Top of Exercise input

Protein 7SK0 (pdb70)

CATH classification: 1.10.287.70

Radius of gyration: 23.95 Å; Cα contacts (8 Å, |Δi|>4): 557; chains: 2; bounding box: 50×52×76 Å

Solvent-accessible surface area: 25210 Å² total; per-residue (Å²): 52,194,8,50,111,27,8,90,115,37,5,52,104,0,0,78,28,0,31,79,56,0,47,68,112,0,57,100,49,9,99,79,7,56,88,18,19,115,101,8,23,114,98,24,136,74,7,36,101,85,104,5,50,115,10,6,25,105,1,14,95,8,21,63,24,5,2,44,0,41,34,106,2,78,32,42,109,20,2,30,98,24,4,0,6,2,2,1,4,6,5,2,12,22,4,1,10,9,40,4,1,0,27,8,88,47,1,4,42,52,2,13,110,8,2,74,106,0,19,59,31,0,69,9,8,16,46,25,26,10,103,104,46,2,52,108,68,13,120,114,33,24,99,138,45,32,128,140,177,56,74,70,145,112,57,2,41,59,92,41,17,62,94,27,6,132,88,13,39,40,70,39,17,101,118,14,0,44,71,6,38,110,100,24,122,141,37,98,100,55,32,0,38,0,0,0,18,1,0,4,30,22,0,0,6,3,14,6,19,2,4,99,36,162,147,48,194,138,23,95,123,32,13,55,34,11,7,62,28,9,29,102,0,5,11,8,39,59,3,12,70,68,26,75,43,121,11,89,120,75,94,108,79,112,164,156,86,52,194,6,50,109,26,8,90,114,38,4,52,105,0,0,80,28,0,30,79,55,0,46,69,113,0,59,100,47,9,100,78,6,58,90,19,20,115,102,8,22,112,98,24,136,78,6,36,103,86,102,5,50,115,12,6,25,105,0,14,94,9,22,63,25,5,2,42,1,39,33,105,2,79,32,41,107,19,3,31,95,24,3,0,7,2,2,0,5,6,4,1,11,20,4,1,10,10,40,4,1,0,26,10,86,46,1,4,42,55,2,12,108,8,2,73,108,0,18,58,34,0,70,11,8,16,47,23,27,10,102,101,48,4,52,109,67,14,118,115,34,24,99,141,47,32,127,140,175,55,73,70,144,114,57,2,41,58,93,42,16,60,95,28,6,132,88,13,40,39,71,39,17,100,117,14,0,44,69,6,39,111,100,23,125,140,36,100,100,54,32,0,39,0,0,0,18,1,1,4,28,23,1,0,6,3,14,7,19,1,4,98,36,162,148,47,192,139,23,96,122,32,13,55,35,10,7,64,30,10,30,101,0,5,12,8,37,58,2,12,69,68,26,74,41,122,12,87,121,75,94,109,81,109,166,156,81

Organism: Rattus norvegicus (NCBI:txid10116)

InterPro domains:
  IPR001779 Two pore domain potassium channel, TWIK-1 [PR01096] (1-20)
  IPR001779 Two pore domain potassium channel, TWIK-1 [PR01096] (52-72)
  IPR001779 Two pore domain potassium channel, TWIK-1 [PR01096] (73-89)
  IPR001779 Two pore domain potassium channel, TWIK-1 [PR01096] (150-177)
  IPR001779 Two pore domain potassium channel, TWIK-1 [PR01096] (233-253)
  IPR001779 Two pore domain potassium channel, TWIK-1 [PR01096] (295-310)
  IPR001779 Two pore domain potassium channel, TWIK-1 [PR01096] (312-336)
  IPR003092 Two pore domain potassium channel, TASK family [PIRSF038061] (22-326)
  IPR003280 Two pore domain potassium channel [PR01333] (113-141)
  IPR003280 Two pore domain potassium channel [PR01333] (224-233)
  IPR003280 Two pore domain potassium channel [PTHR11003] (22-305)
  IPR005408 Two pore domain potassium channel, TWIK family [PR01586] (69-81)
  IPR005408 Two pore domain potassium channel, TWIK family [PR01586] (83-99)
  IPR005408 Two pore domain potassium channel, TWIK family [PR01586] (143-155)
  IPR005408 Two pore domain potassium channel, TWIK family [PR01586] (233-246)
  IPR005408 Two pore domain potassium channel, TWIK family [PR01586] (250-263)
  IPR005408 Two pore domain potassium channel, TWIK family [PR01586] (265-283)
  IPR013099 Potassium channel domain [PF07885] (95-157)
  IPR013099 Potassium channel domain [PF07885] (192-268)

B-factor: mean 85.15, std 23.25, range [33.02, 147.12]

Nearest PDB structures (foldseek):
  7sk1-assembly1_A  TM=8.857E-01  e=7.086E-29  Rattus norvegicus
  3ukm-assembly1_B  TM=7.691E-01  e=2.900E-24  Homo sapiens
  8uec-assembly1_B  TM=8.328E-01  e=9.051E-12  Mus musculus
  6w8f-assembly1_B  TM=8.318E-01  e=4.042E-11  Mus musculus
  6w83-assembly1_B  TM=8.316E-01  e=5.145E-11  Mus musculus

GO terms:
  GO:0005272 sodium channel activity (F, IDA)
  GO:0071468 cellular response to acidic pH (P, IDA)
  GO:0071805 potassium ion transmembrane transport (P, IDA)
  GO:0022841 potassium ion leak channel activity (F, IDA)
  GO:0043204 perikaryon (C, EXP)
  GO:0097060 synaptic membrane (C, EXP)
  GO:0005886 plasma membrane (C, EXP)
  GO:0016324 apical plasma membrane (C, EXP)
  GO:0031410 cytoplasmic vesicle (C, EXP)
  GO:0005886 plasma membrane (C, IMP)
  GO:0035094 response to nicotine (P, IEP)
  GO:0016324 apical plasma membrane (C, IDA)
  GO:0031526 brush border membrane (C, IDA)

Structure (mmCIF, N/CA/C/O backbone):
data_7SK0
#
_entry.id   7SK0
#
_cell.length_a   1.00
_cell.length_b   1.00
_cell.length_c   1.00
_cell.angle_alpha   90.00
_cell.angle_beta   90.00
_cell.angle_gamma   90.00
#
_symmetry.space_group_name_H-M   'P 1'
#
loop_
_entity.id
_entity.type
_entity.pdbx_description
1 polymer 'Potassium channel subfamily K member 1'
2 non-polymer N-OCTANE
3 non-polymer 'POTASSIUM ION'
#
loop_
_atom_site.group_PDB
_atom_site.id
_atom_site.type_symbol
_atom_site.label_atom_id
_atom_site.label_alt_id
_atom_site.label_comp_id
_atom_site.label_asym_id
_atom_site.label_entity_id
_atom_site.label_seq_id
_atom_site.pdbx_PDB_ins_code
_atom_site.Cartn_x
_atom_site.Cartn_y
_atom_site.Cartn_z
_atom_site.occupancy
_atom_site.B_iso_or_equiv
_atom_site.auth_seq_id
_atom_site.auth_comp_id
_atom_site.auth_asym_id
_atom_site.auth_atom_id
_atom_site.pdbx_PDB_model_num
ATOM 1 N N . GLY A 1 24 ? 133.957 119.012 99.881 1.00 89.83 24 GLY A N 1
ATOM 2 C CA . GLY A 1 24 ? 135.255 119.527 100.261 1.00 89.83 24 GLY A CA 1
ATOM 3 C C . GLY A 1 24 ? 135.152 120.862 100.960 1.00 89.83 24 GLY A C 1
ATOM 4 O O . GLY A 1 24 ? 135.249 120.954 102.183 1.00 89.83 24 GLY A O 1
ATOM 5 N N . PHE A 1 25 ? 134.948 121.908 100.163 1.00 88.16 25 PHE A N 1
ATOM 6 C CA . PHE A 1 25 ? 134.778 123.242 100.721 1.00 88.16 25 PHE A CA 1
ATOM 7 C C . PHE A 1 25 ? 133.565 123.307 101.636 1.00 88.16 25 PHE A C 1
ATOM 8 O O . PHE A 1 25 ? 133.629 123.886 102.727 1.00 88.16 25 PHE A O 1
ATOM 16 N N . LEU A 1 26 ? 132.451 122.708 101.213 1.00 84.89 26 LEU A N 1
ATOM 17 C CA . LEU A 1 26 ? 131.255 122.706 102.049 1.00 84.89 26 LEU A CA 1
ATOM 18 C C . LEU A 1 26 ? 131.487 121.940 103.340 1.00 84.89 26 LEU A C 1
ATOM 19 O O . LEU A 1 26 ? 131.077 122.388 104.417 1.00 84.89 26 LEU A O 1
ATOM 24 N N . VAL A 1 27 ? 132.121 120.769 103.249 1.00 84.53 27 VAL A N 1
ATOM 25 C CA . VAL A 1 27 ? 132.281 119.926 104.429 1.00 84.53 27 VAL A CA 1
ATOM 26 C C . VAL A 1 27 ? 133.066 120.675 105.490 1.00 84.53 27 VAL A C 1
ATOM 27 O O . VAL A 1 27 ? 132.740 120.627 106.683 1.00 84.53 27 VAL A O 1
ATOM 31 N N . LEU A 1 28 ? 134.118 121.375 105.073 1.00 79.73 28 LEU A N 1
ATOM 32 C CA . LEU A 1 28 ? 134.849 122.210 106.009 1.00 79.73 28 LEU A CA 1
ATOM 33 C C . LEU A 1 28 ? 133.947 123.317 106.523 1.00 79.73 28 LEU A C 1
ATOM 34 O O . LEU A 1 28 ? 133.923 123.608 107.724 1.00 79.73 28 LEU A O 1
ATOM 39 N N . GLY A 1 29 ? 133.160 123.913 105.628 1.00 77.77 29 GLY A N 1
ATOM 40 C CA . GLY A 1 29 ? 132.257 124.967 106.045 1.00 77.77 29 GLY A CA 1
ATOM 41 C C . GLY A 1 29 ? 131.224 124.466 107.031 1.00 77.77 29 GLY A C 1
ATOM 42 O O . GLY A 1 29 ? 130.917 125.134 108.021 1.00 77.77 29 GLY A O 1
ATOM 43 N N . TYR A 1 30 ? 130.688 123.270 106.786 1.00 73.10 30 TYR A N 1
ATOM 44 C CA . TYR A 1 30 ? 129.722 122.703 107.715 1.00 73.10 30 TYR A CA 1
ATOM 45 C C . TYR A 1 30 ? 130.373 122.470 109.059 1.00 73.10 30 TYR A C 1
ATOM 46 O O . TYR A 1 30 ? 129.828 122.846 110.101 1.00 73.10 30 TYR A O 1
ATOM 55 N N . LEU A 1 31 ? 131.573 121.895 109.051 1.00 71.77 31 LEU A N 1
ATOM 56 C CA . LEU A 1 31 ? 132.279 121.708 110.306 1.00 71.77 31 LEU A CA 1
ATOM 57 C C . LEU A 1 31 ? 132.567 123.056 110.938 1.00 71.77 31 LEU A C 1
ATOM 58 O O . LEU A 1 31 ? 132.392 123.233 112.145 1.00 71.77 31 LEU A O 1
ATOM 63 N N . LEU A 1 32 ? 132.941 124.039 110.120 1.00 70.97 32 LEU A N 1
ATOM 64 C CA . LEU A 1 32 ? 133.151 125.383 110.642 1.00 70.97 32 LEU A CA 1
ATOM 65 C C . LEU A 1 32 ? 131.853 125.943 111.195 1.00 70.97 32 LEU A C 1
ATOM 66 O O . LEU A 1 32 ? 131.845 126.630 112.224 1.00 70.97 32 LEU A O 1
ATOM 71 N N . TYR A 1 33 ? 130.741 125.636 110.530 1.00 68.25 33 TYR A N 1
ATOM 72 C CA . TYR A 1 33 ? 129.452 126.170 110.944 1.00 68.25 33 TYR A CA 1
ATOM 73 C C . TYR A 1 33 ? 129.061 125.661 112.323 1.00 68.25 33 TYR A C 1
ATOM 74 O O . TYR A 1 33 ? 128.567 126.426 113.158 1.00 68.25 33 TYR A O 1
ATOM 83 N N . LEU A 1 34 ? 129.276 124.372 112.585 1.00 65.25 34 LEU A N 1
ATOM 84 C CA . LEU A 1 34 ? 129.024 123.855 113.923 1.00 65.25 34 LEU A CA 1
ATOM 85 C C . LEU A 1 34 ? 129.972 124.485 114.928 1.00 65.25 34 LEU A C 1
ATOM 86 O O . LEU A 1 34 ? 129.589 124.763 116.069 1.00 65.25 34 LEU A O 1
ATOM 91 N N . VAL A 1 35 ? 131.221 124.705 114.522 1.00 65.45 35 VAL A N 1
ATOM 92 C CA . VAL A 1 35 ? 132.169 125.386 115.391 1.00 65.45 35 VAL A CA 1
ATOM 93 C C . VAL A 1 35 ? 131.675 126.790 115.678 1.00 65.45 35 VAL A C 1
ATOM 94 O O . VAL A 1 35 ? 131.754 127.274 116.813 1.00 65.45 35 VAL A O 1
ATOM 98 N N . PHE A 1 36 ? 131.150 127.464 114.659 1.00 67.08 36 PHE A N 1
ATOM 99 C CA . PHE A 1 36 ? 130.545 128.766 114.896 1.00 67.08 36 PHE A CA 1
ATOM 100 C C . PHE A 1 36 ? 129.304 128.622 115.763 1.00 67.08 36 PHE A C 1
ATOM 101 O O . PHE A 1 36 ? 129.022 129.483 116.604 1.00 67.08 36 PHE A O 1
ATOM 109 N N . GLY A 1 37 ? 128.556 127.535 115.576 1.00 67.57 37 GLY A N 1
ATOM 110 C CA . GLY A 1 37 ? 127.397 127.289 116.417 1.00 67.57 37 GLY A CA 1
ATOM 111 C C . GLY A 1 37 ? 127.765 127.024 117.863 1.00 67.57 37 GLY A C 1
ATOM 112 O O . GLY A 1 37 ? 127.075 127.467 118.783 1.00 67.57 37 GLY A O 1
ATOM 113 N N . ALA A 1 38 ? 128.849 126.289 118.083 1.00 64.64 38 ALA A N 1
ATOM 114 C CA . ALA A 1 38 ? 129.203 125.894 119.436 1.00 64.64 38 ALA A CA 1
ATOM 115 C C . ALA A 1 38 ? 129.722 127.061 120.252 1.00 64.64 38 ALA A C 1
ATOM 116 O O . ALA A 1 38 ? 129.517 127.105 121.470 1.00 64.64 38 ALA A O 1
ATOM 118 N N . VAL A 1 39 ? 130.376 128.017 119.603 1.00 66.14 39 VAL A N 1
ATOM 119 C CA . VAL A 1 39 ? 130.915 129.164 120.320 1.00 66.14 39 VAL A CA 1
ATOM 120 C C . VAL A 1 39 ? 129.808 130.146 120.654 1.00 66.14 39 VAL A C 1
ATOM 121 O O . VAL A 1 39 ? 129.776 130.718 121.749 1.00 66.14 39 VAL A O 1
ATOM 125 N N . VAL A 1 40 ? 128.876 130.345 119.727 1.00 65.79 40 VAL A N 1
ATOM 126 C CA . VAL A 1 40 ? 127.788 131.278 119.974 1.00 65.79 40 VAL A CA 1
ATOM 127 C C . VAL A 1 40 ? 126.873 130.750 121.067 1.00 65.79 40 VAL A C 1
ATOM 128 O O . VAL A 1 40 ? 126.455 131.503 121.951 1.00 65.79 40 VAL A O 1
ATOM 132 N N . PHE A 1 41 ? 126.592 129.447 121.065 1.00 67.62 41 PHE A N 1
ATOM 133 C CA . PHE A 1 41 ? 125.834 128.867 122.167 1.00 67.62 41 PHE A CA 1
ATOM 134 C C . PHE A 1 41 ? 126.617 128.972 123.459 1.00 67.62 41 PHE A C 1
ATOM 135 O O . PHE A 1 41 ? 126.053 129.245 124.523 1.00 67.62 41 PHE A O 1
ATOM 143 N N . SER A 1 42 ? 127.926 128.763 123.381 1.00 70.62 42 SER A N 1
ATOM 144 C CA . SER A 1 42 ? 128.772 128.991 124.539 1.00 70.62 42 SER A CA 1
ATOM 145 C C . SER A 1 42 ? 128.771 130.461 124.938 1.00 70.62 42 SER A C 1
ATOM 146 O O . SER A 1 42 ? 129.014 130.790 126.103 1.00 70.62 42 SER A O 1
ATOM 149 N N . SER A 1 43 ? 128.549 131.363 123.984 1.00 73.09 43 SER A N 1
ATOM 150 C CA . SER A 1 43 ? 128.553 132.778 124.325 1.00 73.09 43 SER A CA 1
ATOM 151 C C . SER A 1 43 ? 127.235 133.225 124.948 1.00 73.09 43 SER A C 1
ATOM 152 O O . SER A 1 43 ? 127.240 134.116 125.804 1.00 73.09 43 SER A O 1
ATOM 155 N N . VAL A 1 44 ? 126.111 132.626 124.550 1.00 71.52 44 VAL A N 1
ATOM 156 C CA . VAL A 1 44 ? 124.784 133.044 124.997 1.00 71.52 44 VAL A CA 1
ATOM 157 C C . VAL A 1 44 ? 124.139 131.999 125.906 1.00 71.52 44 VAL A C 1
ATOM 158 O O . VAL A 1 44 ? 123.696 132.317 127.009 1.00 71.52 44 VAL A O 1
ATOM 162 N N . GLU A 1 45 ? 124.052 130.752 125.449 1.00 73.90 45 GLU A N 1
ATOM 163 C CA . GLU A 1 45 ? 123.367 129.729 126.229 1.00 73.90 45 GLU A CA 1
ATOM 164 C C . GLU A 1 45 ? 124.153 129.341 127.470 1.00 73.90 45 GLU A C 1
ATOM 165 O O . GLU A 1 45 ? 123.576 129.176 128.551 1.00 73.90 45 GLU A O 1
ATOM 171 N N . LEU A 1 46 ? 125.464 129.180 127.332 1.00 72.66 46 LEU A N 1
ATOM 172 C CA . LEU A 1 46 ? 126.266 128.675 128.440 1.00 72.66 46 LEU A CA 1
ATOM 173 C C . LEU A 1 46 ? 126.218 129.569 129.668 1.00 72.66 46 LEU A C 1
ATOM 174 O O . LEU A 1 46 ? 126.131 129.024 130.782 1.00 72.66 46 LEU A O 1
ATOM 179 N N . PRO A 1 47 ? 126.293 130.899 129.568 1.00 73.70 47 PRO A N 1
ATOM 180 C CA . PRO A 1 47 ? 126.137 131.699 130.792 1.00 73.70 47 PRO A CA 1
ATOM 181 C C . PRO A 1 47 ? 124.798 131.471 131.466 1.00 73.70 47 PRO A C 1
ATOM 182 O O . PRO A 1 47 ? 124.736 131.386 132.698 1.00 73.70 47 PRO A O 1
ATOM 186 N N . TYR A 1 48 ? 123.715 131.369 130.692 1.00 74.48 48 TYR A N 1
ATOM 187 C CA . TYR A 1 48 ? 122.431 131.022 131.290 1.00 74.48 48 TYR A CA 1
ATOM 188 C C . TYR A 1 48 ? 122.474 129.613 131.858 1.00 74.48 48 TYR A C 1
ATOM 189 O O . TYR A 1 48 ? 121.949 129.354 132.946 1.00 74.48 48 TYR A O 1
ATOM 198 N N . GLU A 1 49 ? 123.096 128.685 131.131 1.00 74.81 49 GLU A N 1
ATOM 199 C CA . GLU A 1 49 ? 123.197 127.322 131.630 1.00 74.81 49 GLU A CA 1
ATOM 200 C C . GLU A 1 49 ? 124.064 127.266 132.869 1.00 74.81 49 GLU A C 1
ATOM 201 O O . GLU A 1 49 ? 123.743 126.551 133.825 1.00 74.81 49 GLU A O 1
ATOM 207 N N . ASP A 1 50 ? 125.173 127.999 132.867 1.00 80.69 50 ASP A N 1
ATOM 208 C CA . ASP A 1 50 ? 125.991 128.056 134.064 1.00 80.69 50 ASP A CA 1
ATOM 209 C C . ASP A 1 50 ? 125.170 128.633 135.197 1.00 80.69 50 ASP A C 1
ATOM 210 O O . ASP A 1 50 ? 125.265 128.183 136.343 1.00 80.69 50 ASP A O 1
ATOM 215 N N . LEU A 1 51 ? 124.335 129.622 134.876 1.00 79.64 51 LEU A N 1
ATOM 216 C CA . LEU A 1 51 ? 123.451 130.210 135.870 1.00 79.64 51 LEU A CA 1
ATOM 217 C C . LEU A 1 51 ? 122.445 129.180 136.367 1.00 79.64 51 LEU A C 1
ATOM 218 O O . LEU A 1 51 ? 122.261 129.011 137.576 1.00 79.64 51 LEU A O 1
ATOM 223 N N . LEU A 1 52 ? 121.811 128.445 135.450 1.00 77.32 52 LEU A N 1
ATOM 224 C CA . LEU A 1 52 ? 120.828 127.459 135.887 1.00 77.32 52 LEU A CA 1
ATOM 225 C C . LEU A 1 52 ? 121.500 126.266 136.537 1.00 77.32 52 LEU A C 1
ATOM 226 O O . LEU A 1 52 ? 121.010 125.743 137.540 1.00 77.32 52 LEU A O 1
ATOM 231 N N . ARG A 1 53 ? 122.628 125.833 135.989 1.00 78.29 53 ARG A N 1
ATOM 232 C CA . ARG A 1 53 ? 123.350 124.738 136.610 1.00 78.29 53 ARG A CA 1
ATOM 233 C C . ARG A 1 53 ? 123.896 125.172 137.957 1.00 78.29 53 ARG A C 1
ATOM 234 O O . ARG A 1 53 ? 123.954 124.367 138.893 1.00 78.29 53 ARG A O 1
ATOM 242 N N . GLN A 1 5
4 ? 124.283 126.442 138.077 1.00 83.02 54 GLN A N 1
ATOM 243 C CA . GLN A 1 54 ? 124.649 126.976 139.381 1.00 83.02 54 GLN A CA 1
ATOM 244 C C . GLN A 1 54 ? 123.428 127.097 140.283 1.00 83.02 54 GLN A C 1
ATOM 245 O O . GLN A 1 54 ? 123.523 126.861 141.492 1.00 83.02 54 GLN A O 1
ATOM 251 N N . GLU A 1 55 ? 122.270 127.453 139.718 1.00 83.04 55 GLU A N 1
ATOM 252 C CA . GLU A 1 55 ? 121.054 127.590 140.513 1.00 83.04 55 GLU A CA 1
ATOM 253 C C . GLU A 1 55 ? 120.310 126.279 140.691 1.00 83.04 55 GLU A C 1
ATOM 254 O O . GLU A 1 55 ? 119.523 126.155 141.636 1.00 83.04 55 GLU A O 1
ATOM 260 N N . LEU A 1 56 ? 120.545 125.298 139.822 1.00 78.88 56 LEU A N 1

Bottom of Exercise input

# What is needed:
Show all lines from the entries that hold "plasma".

# Task response:
  GO:0005886 plasma membrane (C, EXP)
  GO:0016324 apical plasma membrane (C, EXP)
  GO:0005886 plasma membrane (C, IMP)
  GO:0016324 apical plasma membrane (C, IDA)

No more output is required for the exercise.